■ **To do**:
Beginning with the first line of the data below, extract each line up to and including the one containing "ATOM 25 O O". Copy them exactly and add nothing.

■ **Extracted material**:
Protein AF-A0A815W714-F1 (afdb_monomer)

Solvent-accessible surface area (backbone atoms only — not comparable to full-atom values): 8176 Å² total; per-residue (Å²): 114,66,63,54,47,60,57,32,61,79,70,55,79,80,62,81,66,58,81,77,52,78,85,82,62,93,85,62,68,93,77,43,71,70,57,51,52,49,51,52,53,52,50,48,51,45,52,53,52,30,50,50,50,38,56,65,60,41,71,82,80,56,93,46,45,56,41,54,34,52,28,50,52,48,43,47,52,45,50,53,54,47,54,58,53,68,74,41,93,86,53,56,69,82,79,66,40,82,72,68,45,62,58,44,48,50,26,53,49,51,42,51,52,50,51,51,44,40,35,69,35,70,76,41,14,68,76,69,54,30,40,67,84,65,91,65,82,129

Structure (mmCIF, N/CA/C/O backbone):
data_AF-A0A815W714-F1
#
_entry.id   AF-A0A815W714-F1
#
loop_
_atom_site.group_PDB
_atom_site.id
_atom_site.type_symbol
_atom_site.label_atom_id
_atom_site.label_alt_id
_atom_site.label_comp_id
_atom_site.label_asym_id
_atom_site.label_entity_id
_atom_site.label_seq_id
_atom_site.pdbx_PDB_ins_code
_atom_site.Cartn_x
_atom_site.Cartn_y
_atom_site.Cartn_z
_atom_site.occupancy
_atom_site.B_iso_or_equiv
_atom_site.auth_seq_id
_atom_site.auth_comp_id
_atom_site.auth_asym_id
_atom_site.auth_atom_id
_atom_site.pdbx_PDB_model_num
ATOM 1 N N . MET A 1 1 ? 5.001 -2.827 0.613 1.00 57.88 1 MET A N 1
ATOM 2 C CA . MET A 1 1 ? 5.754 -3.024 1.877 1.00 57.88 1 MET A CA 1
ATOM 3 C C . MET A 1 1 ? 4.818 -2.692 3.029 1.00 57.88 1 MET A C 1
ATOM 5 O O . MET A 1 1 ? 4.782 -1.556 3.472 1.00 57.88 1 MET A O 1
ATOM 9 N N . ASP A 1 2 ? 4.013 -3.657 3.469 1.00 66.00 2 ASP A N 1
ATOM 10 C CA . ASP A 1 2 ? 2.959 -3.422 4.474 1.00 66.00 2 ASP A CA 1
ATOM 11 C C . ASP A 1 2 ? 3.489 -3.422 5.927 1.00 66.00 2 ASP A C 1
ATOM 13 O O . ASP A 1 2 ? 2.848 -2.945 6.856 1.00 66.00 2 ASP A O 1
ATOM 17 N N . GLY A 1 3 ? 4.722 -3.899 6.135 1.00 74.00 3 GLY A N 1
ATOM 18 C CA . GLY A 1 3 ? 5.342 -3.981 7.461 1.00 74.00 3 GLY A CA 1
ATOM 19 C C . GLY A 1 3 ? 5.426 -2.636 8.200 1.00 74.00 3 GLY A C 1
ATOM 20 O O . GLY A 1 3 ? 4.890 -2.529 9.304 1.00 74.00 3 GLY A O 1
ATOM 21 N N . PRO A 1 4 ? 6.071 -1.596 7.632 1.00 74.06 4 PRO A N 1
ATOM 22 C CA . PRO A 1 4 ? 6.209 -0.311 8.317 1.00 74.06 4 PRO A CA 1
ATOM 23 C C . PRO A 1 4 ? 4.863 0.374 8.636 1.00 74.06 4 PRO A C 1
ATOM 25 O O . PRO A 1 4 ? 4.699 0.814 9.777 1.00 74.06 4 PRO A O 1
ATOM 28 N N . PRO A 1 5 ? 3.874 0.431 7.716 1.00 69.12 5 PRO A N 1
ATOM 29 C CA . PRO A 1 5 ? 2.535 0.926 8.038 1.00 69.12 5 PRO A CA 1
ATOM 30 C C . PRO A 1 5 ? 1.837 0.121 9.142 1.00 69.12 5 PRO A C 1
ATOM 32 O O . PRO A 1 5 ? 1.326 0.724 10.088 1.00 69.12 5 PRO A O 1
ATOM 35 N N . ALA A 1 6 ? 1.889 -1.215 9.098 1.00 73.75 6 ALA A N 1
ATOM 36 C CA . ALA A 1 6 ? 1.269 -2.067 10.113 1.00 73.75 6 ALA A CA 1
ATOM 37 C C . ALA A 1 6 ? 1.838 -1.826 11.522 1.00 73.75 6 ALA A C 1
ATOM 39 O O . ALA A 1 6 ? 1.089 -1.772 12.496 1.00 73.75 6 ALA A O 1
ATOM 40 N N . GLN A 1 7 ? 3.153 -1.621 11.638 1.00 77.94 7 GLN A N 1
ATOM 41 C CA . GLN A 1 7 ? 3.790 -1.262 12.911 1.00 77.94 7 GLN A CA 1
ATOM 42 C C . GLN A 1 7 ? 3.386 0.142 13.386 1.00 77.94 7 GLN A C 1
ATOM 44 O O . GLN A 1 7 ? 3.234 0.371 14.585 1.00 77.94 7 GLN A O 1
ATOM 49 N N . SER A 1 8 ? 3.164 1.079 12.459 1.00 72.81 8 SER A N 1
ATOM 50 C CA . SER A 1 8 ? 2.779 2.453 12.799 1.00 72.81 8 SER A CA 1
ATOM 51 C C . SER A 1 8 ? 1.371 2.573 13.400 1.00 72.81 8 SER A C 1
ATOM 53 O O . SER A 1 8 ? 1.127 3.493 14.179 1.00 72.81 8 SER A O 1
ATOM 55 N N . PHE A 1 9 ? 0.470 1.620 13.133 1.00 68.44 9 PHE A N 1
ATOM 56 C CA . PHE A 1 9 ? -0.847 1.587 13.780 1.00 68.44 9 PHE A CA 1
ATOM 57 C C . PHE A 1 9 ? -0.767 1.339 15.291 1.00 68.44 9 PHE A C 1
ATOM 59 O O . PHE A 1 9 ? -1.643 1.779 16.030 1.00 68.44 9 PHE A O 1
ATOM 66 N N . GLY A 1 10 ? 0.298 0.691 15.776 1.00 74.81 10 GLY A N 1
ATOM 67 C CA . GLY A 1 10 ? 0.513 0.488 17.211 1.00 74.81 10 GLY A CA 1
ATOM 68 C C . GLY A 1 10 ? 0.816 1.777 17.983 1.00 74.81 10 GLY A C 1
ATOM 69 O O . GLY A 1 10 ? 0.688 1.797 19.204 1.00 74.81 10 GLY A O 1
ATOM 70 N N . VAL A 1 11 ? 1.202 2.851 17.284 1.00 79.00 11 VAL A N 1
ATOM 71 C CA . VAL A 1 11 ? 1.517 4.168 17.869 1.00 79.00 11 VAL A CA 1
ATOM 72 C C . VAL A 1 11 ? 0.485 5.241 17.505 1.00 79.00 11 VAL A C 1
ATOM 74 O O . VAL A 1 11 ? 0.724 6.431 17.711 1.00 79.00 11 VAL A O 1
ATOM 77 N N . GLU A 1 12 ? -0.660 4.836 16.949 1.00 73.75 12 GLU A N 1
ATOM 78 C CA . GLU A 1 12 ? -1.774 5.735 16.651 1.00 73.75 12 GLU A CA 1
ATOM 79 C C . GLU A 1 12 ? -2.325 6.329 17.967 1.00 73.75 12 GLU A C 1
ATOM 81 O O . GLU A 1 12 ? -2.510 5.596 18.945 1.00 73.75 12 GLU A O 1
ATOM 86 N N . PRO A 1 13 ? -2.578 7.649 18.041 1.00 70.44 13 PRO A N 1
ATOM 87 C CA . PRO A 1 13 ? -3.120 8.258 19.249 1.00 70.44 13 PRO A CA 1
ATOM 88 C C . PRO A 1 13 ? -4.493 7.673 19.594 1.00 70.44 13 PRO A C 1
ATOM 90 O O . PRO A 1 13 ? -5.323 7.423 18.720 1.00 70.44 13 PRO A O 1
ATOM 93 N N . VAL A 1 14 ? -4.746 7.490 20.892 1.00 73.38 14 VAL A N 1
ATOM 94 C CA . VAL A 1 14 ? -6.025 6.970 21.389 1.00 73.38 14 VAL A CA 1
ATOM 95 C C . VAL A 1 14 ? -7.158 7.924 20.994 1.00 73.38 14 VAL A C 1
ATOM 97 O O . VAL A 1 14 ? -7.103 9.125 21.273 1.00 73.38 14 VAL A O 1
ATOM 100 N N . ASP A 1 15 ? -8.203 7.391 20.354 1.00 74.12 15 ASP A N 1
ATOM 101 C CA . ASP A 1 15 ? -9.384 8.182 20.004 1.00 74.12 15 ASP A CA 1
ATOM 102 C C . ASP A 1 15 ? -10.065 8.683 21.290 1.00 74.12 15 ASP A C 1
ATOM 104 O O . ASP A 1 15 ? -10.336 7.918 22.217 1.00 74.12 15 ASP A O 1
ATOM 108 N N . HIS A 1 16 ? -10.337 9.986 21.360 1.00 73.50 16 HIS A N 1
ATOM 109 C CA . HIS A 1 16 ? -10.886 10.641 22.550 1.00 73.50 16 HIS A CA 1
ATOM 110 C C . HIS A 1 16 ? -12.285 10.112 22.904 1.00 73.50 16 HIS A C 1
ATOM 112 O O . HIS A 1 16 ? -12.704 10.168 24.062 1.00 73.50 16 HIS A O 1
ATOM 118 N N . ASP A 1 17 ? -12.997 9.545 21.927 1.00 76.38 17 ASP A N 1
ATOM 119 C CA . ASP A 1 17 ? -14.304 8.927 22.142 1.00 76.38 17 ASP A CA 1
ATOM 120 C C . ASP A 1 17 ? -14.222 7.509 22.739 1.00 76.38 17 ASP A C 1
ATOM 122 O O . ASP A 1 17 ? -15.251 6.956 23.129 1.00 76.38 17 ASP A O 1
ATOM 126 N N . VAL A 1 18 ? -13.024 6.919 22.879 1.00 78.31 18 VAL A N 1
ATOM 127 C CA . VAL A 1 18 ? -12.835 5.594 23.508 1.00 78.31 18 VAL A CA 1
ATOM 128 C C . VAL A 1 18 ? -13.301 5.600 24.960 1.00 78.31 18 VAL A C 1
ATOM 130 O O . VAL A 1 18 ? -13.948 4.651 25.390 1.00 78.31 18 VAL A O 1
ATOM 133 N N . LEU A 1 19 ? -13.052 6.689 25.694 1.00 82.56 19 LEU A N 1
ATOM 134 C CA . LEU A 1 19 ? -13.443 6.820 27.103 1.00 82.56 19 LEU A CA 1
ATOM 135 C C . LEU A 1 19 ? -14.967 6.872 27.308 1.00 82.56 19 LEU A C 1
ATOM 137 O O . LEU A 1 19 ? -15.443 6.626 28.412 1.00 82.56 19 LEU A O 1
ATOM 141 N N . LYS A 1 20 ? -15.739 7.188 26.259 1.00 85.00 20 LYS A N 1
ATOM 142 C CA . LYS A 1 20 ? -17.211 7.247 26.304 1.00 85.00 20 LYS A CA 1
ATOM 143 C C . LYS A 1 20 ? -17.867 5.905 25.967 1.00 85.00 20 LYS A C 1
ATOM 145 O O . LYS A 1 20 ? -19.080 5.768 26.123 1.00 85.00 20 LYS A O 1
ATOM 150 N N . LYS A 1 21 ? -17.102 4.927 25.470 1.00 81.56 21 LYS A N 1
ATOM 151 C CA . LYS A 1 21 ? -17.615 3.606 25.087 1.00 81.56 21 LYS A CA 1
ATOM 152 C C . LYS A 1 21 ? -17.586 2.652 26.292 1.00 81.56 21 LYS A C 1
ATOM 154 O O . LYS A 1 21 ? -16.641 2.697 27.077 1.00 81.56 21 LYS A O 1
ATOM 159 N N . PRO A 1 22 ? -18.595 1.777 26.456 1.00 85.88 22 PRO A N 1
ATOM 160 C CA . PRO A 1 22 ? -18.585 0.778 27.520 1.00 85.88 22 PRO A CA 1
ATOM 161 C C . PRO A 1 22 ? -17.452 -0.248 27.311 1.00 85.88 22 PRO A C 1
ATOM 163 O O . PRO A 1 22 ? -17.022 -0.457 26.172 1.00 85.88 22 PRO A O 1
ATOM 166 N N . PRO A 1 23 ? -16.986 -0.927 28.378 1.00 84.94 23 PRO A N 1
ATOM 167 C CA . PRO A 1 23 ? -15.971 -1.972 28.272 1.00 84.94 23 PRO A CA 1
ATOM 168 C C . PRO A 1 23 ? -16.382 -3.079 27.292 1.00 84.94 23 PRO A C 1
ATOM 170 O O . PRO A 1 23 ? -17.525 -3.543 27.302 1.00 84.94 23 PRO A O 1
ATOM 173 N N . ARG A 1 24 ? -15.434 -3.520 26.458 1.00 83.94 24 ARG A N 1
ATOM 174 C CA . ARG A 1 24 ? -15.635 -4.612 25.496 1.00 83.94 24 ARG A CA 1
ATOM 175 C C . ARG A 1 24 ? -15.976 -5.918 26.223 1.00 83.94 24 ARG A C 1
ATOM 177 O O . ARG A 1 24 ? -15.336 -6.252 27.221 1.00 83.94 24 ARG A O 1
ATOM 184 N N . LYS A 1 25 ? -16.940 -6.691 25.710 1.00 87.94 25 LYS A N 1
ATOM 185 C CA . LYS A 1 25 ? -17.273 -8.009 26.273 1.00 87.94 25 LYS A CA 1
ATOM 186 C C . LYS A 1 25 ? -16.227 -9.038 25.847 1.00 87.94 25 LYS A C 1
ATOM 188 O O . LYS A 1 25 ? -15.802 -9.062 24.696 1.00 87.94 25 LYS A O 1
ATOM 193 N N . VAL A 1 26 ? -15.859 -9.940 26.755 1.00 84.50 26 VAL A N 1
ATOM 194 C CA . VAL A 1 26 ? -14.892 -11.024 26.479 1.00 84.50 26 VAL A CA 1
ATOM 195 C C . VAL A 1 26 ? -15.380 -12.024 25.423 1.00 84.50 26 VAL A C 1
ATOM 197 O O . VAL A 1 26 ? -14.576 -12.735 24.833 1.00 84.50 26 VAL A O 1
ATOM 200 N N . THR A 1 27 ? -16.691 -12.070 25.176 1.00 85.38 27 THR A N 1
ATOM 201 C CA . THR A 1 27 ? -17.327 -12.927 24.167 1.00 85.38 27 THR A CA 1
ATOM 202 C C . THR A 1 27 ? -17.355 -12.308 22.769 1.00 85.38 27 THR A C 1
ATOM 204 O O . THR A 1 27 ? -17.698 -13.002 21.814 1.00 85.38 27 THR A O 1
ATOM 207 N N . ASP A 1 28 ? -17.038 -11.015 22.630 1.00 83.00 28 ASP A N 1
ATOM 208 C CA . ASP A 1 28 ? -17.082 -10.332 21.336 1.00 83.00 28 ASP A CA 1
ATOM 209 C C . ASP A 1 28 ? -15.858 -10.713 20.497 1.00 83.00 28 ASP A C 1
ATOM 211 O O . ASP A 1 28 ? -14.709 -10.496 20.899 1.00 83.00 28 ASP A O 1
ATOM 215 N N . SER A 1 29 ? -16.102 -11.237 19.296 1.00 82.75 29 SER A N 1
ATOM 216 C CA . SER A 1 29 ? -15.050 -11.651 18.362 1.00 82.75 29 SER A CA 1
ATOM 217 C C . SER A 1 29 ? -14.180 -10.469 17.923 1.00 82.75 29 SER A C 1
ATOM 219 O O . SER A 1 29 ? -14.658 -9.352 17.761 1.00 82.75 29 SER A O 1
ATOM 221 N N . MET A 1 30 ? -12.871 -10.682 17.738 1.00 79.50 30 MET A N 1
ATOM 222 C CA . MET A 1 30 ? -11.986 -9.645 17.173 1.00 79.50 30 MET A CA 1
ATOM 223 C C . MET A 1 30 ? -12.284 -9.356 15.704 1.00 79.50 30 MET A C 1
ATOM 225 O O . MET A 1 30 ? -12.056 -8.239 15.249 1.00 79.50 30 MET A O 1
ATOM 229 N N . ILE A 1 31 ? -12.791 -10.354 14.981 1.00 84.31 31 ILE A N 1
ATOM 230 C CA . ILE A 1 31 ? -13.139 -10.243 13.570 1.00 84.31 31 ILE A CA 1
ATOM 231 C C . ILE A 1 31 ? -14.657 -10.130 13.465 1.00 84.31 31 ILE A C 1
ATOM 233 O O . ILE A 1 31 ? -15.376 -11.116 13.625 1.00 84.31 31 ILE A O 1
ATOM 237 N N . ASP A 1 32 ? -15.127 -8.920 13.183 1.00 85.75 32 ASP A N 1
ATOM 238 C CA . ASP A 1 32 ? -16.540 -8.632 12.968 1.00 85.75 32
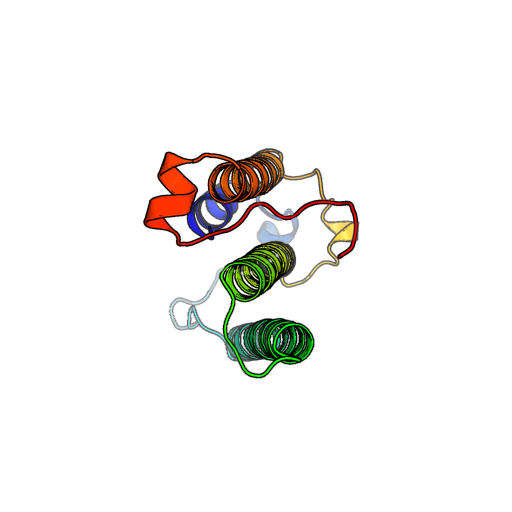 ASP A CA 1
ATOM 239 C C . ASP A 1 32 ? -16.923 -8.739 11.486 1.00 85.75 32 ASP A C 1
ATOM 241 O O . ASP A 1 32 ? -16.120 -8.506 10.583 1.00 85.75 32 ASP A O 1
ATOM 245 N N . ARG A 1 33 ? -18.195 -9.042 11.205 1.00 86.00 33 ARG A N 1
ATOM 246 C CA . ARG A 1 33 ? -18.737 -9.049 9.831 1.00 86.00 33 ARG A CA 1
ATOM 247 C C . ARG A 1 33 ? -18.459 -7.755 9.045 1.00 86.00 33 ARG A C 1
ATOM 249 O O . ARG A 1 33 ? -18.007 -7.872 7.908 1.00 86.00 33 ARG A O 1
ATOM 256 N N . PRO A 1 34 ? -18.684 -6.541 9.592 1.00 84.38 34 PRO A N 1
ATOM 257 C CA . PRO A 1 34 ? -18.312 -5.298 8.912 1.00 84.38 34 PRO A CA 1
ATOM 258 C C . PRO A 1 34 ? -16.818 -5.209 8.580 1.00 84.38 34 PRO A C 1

■ **Answer box**:
Protein AF-A0A815W714-F1 (afdb_monomer)

Solvent-accessible surface area (backbone atoms only — not comparable to full-atom values): 8176 Å² total; per-residue (Å²): 114,66,63,54,47,60,57,32,61,79,70,55,79,80,62,81,66,58,81,77,52,78,85,82,62,93,85,62,68,93,77,43,71,70,57,51,52,49,51,52,53,52,50,48,51,45,52,53,52,30,50,50,50,38,56,65,60,41,71,82,80,56,93,46,45,56,41,54,34,52,28,50,52,48,43,47,52,45,50,53,54,47,54,58,53,68,74,41,93,86,53,56,69,82,79,66,40,82,72,68,45,62,58,44,48,50,26,53,49,51,42,51,52,50,51,51,44,40,35,69,35,70,76,41,14,68,76,69,54,30,40,67,84,65,91,65,82,129

Structure (mmCIF, N/CA/C/O backbone):
data_AF-A0A815W714-F1
#
_entry.id   AF-A0A815W714-F1
#
loop_
_atom_site.group_PDB
_atom_site.id
_atom_site.type_symbol
_atom_site.label_atom_id
_atom_site.label_alt_id
_atom_site.label_comp_id
_atom_site.label_asym_id
_atom_site.label_entity_id
_atom_site.label_seq_id
_atom_site.pdbx_PDB_ins_code
_atom_site.Cartn_x
_atom_site.Cartn_y
_atom_site.Cartn_z
_atom_site.occupancy
_atom_site.B_iso_or_equiv
_atom_site.auth_seq_id
_atom_site.auth_comp_id
_atom_site.auth_asym_id
_atom_site.auth_atom_id
_atom_site.pdbx_PDB_model_num
ATOM 1 N N . MET A 1 1 ? 5.001 -2.827 0.613 1.00 57.88 1 MET A N 1
ATOM 2 C CA . MET A 1 1 ? 5.754 -3.024 1.877 1.00 57.88 1 MET A CA 1
ATOM 3 C C . MET A 1 1 ? 4.818 -2.692 3.029 1.00 57.88 1 MET A C 1
ATOM 5 O O . MET A 1 1 ? 4.782 -1.556 3.472 1.00 57.88 1 MET A O 1
ATOM 9 N N . ASP A 1 2 ? 4.013 -3.657 3.469 1.00 66.00 2 ASP A N 1
ATOM 10 C CA . ASP A 1 2 ? 2.959 -3.422 4.474 1.00 66.00 2 ASP A CA 1
ATOM 11 C C . ASP A 1 2 ? 3.489 -3.422 5.927 1.00 66.00 2 ASP A C 1
ATOM 13 O O . ASP A 1 2 ? 2.848 -2.945 6.856 1.00 66.00 2 ASP A O 1
ATOM 17 N N . GLY A 1 3 ? 4.722 -3.899 6.135 1.00 74.00 3 GLY A N 1
ATOM 18 C CA . GLY A 1 3 ? 5.342 -3.981 7.461 1.00 74.00 3 GLY A CA 1
ATOM 19 C C . GLY A 1 3 ? 5.426 -2.636 8.200 1.00 74.00 3 GLY A C 1
ATOM 20 O O . GLY A 1 3 ? 4.890 -2.529 9.304 1.00 74.00 3 GLY A O 1
ATOM 21 N N . PRO A 1 4 ? 6.071 -1.596 7.632 1.00 74.06 4 PRO A N 1
ATOM 22 C CA . PRO A 1 4 ? 6.209 -0.311 8.317 1.00 74.06 4 PRO A CA 1
ATOM 23 C C . PRO A 1 4 ? 4.863 0.374 8.636 1.00 74.06 4 PRO A C 1
ATOM 25 O O . PRO A 1 4 ? 4.699 0.814 9.777 1.00 74.06 4 PRO A O 1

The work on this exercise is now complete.